*Task directions:*
One part of the entries below is wanted: the lines from the one containing "ATOM 159 C CA" through the one containing "ATOM 166 C C". Write those out exactly and nothing else.
*** Information ***
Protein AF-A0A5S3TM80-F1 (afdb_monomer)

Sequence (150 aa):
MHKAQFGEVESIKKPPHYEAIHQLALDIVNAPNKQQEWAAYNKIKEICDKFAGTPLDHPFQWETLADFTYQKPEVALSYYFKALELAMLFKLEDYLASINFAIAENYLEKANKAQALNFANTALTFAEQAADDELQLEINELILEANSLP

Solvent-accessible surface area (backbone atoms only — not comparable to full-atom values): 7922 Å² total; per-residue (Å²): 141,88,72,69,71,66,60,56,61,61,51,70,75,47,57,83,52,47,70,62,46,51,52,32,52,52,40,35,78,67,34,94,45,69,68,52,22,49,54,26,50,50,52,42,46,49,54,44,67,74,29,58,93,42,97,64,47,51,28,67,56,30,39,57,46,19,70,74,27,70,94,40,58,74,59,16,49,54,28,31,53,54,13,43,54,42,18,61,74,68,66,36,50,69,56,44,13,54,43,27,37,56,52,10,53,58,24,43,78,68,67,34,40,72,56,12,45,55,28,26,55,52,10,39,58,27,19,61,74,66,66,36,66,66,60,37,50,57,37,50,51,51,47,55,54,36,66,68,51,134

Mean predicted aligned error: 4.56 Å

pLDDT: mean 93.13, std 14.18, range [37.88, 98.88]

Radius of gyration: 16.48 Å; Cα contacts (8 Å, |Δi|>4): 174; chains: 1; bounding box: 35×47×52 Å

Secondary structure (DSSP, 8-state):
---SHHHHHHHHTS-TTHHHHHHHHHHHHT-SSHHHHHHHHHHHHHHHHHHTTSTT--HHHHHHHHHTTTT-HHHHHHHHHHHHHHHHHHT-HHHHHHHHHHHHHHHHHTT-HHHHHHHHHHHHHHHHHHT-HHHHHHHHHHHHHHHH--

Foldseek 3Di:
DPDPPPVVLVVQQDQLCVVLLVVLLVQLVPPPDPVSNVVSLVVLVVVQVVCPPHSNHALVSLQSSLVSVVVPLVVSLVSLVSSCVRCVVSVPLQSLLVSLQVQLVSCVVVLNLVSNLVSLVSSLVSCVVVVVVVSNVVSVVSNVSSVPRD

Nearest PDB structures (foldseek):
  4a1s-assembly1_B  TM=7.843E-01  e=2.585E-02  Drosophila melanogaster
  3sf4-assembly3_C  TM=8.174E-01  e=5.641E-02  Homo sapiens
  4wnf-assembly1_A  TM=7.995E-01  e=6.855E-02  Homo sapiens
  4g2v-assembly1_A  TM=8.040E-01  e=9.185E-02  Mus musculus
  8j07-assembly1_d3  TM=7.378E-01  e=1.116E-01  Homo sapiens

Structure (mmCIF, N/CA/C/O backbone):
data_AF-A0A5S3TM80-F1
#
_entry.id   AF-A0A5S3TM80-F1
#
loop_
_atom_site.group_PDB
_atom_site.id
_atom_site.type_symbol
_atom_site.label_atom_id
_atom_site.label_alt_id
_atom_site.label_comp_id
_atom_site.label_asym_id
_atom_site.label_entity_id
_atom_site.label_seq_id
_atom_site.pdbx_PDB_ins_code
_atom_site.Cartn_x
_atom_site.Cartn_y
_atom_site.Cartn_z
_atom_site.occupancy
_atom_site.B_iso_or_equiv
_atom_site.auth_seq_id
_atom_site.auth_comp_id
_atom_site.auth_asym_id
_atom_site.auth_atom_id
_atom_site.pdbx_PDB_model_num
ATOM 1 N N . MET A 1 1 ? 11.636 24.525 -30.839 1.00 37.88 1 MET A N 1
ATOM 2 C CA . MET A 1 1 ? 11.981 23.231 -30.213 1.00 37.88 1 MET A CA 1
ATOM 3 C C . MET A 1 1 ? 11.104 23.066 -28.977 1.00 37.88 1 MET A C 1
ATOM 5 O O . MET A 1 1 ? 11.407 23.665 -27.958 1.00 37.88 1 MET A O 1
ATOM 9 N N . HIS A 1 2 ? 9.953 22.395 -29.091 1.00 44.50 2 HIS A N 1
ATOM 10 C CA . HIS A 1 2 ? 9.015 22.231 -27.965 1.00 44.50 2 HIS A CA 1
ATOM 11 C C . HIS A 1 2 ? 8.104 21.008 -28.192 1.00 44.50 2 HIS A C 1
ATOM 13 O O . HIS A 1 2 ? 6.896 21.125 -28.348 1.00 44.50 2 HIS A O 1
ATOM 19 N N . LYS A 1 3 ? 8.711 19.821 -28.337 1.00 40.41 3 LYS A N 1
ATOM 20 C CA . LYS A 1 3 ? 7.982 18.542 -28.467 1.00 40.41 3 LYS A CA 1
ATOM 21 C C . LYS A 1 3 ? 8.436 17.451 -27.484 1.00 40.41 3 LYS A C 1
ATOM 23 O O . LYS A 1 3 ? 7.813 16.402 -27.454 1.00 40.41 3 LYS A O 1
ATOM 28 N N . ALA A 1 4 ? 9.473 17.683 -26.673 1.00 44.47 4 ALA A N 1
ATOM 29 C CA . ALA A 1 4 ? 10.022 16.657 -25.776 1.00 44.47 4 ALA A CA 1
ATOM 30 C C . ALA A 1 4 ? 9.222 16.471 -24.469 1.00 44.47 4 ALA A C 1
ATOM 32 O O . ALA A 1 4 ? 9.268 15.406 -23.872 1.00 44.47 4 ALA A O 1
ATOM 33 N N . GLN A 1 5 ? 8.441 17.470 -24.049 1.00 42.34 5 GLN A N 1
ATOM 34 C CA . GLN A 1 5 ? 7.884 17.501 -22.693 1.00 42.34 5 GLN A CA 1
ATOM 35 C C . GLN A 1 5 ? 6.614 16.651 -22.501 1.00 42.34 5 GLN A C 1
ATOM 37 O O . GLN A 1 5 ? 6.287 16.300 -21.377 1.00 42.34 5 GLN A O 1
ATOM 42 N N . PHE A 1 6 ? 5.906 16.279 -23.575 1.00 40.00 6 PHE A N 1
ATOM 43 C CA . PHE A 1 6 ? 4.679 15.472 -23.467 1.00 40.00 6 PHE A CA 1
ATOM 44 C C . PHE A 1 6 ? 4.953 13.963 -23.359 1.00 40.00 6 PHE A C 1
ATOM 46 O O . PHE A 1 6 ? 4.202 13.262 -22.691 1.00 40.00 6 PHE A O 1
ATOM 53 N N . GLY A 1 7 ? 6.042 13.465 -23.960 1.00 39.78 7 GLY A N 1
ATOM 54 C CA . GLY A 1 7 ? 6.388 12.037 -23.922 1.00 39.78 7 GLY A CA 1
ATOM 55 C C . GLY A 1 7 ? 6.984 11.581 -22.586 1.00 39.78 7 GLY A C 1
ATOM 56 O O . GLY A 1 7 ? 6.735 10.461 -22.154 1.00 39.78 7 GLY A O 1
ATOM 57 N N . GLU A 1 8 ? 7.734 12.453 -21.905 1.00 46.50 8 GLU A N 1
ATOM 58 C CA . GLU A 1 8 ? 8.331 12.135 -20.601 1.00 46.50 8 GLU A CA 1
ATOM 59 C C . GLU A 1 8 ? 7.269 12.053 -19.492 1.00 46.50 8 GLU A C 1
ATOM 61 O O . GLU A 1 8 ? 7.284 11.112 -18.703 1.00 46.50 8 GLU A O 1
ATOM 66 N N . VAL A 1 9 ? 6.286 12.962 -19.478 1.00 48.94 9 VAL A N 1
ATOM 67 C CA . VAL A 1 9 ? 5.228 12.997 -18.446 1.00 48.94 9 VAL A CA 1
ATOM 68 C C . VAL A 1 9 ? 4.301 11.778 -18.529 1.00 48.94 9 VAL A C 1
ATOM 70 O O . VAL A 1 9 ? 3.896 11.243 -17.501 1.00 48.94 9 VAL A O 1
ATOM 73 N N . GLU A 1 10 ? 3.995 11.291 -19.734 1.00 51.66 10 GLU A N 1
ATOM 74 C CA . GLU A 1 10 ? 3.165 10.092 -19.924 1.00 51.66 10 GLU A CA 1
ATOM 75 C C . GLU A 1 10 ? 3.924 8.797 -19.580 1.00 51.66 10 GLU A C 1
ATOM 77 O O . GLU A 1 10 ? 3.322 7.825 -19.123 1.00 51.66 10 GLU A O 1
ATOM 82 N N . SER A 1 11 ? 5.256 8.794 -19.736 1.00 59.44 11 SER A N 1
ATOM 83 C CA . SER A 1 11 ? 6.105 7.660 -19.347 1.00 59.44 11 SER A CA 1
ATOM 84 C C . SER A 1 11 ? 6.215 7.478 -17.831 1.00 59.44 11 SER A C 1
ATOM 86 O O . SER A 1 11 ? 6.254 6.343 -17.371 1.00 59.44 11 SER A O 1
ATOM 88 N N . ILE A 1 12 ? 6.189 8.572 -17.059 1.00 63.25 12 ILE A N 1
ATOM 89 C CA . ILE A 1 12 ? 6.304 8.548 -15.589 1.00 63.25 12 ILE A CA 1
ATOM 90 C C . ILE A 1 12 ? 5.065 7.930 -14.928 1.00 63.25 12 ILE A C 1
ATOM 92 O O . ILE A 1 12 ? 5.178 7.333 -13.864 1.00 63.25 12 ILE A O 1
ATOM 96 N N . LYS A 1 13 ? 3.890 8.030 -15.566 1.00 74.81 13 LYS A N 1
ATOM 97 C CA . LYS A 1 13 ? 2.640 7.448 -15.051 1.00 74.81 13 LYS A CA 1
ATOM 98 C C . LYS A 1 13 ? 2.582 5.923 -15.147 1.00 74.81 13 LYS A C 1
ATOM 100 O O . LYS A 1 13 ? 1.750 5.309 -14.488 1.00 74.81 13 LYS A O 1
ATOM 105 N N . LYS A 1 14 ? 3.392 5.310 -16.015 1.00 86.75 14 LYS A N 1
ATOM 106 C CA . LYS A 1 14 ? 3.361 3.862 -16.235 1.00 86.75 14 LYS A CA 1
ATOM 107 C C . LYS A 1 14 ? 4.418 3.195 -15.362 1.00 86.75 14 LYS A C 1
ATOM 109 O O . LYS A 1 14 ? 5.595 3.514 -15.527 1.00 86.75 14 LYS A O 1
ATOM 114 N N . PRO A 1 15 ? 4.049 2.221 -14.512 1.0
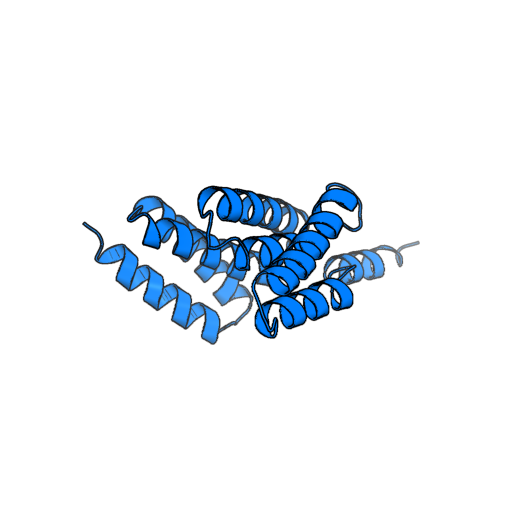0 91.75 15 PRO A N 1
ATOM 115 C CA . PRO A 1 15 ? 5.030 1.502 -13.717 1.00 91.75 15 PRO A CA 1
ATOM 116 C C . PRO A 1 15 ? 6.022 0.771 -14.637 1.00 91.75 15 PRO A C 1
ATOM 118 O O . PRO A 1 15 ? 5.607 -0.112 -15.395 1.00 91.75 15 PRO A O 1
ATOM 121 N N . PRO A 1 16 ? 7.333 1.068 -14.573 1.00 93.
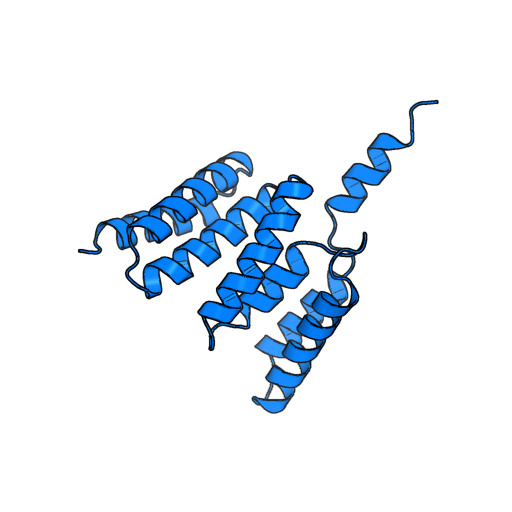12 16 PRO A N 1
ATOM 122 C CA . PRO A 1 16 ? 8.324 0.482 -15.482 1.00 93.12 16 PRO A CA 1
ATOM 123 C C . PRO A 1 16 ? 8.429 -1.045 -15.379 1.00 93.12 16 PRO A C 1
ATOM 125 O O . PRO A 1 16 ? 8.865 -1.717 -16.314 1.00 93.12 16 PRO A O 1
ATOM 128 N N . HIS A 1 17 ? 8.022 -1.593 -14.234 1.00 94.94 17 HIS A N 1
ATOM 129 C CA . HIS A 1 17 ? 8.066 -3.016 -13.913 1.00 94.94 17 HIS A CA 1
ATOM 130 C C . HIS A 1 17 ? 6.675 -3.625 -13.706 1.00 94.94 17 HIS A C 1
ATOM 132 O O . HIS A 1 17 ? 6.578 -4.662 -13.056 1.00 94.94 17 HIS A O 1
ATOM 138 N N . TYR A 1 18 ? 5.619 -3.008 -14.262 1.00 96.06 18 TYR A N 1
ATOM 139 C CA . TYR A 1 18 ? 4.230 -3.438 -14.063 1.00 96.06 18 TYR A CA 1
*** End of Information ***
*** Information ***
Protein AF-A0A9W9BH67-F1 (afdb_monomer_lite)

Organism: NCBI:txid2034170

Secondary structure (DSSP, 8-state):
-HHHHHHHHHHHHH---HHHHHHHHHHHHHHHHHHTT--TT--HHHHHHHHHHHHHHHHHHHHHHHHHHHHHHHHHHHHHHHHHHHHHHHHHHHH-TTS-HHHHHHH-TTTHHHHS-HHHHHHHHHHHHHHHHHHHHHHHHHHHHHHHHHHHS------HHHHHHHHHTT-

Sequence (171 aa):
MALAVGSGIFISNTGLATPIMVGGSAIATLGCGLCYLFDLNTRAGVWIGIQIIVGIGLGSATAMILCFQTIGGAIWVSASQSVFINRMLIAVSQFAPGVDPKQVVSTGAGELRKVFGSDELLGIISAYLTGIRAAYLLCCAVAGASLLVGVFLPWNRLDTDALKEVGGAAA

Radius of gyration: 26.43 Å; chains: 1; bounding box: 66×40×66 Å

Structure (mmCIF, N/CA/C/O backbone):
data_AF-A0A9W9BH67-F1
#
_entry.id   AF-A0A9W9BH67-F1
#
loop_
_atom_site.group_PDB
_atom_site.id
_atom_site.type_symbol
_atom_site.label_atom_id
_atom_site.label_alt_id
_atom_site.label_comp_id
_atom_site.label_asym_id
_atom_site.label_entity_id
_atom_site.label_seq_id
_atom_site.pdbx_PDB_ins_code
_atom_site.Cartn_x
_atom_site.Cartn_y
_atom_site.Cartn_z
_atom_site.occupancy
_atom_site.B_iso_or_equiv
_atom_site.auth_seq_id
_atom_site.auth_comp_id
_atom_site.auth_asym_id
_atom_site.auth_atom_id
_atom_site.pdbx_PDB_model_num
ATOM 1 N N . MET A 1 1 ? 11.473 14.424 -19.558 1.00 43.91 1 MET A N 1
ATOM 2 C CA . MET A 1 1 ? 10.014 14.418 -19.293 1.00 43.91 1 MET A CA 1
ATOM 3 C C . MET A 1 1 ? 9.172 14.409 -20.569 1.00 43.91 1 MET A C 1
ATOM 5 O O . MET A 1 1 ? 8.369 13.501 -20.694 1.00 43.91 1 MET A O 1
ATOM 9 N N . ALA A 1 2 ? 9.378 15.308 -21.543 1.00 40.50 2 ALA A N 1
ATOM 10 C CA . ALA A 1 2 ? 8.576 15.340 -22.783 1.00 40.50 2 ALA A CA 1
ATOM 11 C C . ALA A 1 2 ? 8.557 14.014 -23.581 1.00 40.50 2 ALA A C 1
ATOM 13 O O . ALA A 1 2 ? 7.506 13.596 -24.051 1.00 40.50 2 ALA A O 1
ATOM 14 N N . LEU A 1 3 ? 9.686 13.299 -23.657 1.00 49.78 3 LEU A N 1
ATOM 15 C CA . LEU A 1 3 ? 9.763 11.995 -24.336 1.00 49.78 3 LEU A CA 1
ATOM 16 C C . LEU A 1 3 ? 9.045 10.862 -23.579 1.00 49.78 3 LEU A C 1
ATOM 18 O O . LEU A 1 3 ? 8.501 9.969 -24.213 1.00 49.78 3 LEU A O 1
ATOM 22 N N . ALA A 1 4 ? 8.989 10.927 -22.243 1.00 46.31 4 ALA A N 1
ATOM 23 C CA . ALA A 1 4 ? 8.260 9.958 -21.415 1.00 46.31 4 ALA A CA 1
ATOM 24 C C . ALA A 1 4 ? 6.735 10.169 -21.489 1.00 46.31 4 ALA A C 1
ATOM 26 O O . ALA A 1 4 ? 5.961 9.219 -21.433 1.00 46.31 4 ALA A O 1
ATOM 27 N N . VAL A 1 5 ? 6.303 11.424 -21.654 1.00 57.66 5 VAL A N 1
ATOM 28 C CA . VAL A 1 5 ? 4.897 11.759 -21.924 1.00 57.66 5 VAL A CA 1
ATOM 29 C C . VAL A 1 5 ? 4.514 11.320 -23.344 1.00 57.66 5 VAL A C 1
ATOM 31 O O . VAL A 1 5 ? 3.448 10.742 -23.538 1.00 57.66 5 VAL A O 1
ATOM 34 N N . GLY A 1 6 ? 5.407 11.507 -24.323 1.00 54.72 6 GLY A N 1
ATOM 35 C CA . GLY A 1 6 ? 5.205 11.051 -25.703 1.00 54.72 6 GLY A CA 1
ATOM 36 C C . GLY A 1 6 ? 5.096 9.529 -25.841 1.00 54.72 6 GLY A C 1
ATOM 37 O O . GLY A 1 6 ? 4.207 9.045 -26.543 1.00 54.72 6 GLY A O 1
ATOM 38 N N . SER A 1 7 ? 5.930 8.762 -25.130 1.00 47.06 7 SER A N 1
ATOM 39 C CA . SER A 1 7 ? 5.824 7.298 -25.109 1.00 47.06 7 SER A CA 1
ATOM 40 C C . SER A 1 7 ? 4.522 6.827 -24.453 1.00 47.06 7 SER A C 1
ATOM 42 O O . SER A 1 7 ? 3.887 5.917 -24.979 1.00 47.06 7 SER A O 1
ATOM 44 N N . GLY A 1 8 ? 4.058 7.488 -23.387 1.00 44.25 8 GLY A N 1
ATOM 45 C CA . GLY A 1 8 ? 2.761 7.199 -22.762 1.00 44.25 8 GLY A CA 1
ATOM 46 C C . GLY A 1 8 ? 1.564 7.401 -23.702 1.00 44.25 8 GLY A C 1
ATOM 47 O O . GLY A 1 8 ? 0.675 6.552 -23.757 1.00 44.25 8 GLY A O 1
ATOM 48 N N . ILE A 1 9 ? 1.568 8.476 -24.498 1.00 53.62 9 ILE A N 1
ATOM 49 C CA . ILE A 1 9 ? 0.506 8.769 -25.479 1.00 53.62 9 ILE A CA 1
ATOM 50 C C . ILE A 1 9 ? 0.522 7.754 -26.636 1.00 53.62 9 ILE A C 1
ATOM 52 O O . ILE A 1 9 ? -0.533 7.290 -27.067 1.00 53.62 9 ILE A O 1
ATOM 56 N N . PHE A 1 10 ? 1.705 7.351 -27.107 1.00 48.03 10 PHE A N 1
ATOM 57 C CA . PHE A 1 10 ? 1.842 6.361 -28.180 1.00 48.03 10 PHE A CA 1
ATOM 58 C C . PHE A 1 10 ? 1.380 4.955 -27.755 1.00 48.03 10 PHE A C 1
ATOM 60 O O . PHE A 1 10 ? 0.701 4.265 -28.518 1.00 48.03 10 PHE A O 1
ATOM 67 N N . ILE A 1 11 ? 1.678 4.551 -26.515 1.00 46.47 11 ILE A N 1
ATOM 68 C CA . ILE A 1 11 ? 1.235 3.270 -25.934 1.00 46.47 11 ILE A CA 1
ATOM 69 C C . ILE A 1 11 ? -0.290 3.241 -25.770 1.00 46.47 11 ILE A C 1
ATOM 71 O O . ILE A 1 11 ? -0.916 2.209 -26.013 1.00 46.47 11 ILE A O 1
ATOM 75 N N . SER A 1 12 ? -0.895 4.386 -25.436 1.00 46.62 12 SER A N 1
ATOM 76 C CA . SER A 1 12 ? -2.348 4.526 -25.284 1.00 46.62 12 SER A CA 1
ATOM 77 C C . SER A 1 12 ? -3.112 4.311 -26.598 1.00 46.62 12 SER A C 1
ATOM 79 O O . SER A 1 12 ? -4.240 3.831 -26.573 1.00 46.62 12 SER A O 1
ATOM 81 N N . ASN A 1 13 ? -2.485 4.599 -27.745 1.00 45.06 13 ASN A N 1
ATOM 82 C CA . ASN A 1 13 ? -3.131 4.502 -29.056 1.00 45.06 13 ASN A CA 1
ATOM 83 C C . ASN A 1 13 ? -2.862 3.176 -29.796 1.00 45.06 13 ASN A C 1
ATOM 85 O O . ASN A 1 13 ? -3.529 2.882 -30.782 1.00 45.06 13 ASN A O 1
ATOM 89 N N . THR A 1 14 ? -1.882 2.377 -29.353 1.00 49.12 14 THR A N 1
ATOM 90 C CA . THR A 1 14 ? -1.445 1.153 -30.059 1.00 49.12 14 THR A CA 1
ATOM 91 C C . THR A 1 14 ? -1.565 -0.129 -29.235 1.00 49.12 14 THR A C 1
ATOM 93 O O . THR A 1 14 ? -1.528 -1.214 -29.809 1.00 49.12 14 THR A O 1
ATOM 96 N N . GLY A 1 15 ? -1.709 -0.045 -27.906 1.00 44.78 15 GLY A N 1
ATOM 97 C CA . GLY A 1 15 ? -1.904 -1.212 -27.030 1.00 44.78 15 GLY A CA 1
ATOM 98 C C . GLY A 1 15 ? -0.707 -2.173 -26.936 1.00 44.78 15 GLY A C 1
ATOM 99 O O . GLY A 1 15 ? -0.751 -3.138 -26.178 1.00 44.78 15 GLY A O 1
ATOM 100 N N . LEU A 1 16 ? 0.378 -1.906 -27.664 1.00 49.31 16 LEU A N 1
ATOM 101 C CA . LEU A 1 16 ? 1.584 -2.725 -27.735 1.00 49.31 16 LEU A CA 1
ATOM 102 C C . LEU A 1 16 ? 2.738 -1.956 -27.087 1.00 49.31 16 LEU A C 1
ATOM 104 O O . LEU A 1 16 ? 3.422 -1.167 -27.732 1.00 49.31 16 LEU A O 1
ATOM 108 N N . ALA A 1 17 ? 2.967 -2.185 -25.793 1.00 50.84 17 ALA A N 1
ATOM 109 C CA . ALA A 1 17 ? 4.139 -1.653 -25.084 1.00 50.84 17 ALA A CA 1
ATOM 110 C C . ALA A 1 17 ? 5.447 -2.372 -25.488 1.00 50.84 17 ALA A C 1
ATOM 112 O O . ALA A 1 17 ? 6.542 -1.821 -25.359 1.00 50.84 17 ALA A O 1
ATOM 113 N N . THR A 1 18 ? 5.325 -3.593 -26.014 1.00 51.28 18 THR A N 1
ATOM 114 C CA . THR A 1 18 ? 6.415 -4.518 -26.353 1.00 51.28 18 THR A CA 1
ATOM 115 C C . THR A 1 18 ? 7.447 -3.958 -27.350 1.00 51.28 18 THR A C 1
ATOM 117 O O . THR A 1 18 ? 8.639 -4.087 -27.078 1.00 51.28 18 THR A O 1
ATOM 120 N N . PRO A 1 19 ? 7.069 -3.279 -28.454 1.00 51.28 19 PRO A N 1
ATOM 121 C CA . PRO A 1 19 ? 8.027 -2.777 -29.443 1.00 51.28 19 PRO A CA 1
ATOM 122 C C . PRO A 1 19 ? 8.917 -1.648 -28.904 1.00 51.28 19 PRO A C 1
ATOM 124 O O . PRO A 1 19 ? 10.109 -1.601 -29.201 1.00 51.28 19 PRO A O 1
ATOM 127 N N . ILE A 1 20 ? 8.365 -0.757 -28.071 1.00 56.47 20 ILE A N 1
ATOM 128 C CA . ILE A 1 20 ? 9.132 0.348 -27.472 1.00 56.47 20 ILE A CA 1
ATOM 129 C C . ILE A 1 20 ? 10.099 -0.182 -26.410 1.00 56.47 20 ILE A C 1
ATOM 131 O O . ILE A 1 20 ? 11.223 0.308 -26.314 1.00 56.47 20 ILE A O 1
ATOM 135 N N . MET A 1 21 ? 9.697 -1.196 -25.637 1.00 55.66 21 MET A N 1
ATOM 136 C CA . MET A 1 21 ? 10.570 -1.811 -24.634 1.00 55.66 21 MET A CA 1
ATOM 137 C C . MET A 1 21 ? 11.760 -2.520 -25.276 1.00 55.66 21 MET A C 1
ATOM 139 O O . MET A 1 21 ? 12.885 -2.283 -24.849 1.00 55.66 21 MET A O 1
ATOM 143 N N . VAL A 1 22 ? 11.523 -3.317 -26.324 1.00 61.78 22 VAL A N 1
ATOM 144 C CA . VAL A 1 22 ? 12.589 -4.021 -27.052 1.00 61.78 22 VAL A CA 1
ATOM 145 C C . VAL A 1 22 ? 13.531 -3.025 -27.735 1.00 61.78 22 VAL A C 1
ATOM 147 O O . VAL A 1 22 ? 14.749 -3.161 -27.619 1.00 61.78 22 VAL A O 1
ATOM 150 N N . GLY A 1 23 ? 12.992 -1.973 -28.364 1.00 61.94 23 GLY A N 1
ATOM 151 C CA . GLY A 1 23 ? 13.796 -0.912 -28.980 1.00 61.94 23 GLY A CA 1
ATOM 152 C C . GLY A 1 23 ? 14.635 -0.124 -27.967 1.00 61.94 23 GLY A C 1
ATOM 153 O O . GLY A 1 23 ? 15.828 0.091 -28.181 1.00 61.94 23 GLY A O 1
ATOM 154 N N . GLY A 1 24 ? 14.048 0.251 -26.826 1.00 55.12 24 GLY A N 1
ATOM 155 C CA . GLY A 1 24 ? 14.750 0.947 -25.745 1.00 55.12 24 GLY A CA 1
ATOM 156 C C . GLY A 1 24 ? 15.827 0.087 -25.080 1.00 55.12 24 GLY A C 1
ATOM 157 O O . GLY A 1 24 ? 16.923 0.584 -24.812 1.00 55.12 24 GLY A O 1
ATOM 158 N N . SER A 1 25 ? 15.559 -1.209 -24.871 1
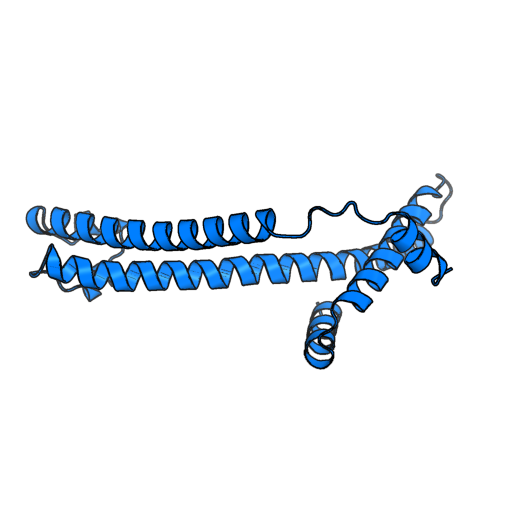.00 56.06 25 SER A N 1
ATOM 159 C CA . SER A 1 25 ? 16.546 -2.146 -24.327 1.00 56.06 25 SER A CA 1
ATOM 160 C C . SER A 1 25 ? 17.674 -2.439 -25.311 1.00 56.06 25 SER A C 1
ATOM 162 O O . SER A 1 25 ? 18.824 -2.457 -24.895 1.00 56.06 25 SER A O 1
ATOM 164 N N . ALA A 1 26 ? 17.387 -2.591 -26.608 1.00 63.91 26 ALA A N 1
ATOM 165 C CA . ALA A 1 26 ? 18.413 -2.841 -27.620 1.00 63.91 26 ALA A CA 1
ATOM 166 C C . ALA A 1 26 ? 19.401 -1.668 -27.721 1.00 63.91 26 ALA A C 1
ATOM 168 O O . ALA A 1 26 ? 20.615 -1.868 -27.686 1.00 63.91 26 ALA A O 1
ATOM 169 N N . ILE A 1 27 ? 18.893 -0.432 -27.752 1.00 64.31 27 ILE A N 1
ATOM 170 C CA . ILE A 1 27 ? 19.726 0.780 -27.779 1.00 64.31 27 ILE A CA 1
*** End of Information ***
*Task solution:*
ATOM 159 C CA . SER A 1 25 ? 16.546 -2.146 -24.327 1.00 56.06 25 SER A CA 1
ATOM 160 C C . SER A 1 25 ? 17.674 -2.439 -25.311 1.00 56.06 25 SER A C 1
ATOM 162 O O . SER A 1 25 ? 18.824 -2.457 -24.895 1.00 56.06 25 SER A O 1
ATOM 164 N N . ALA A 1 26 ? 17.387 -2.591 -26.608 1.00 63.91 26 ALA A N 1
ATOM 165 C CA . ALA A 1 26 ? 18.413 -2.841 -27.620 1.00 63.91 26 ALA A CA 1
ATOM 166 C C . ALA A 1 26 ? 19.401 -1.668 -27.721 1.00 63.91 26 ALA A C 1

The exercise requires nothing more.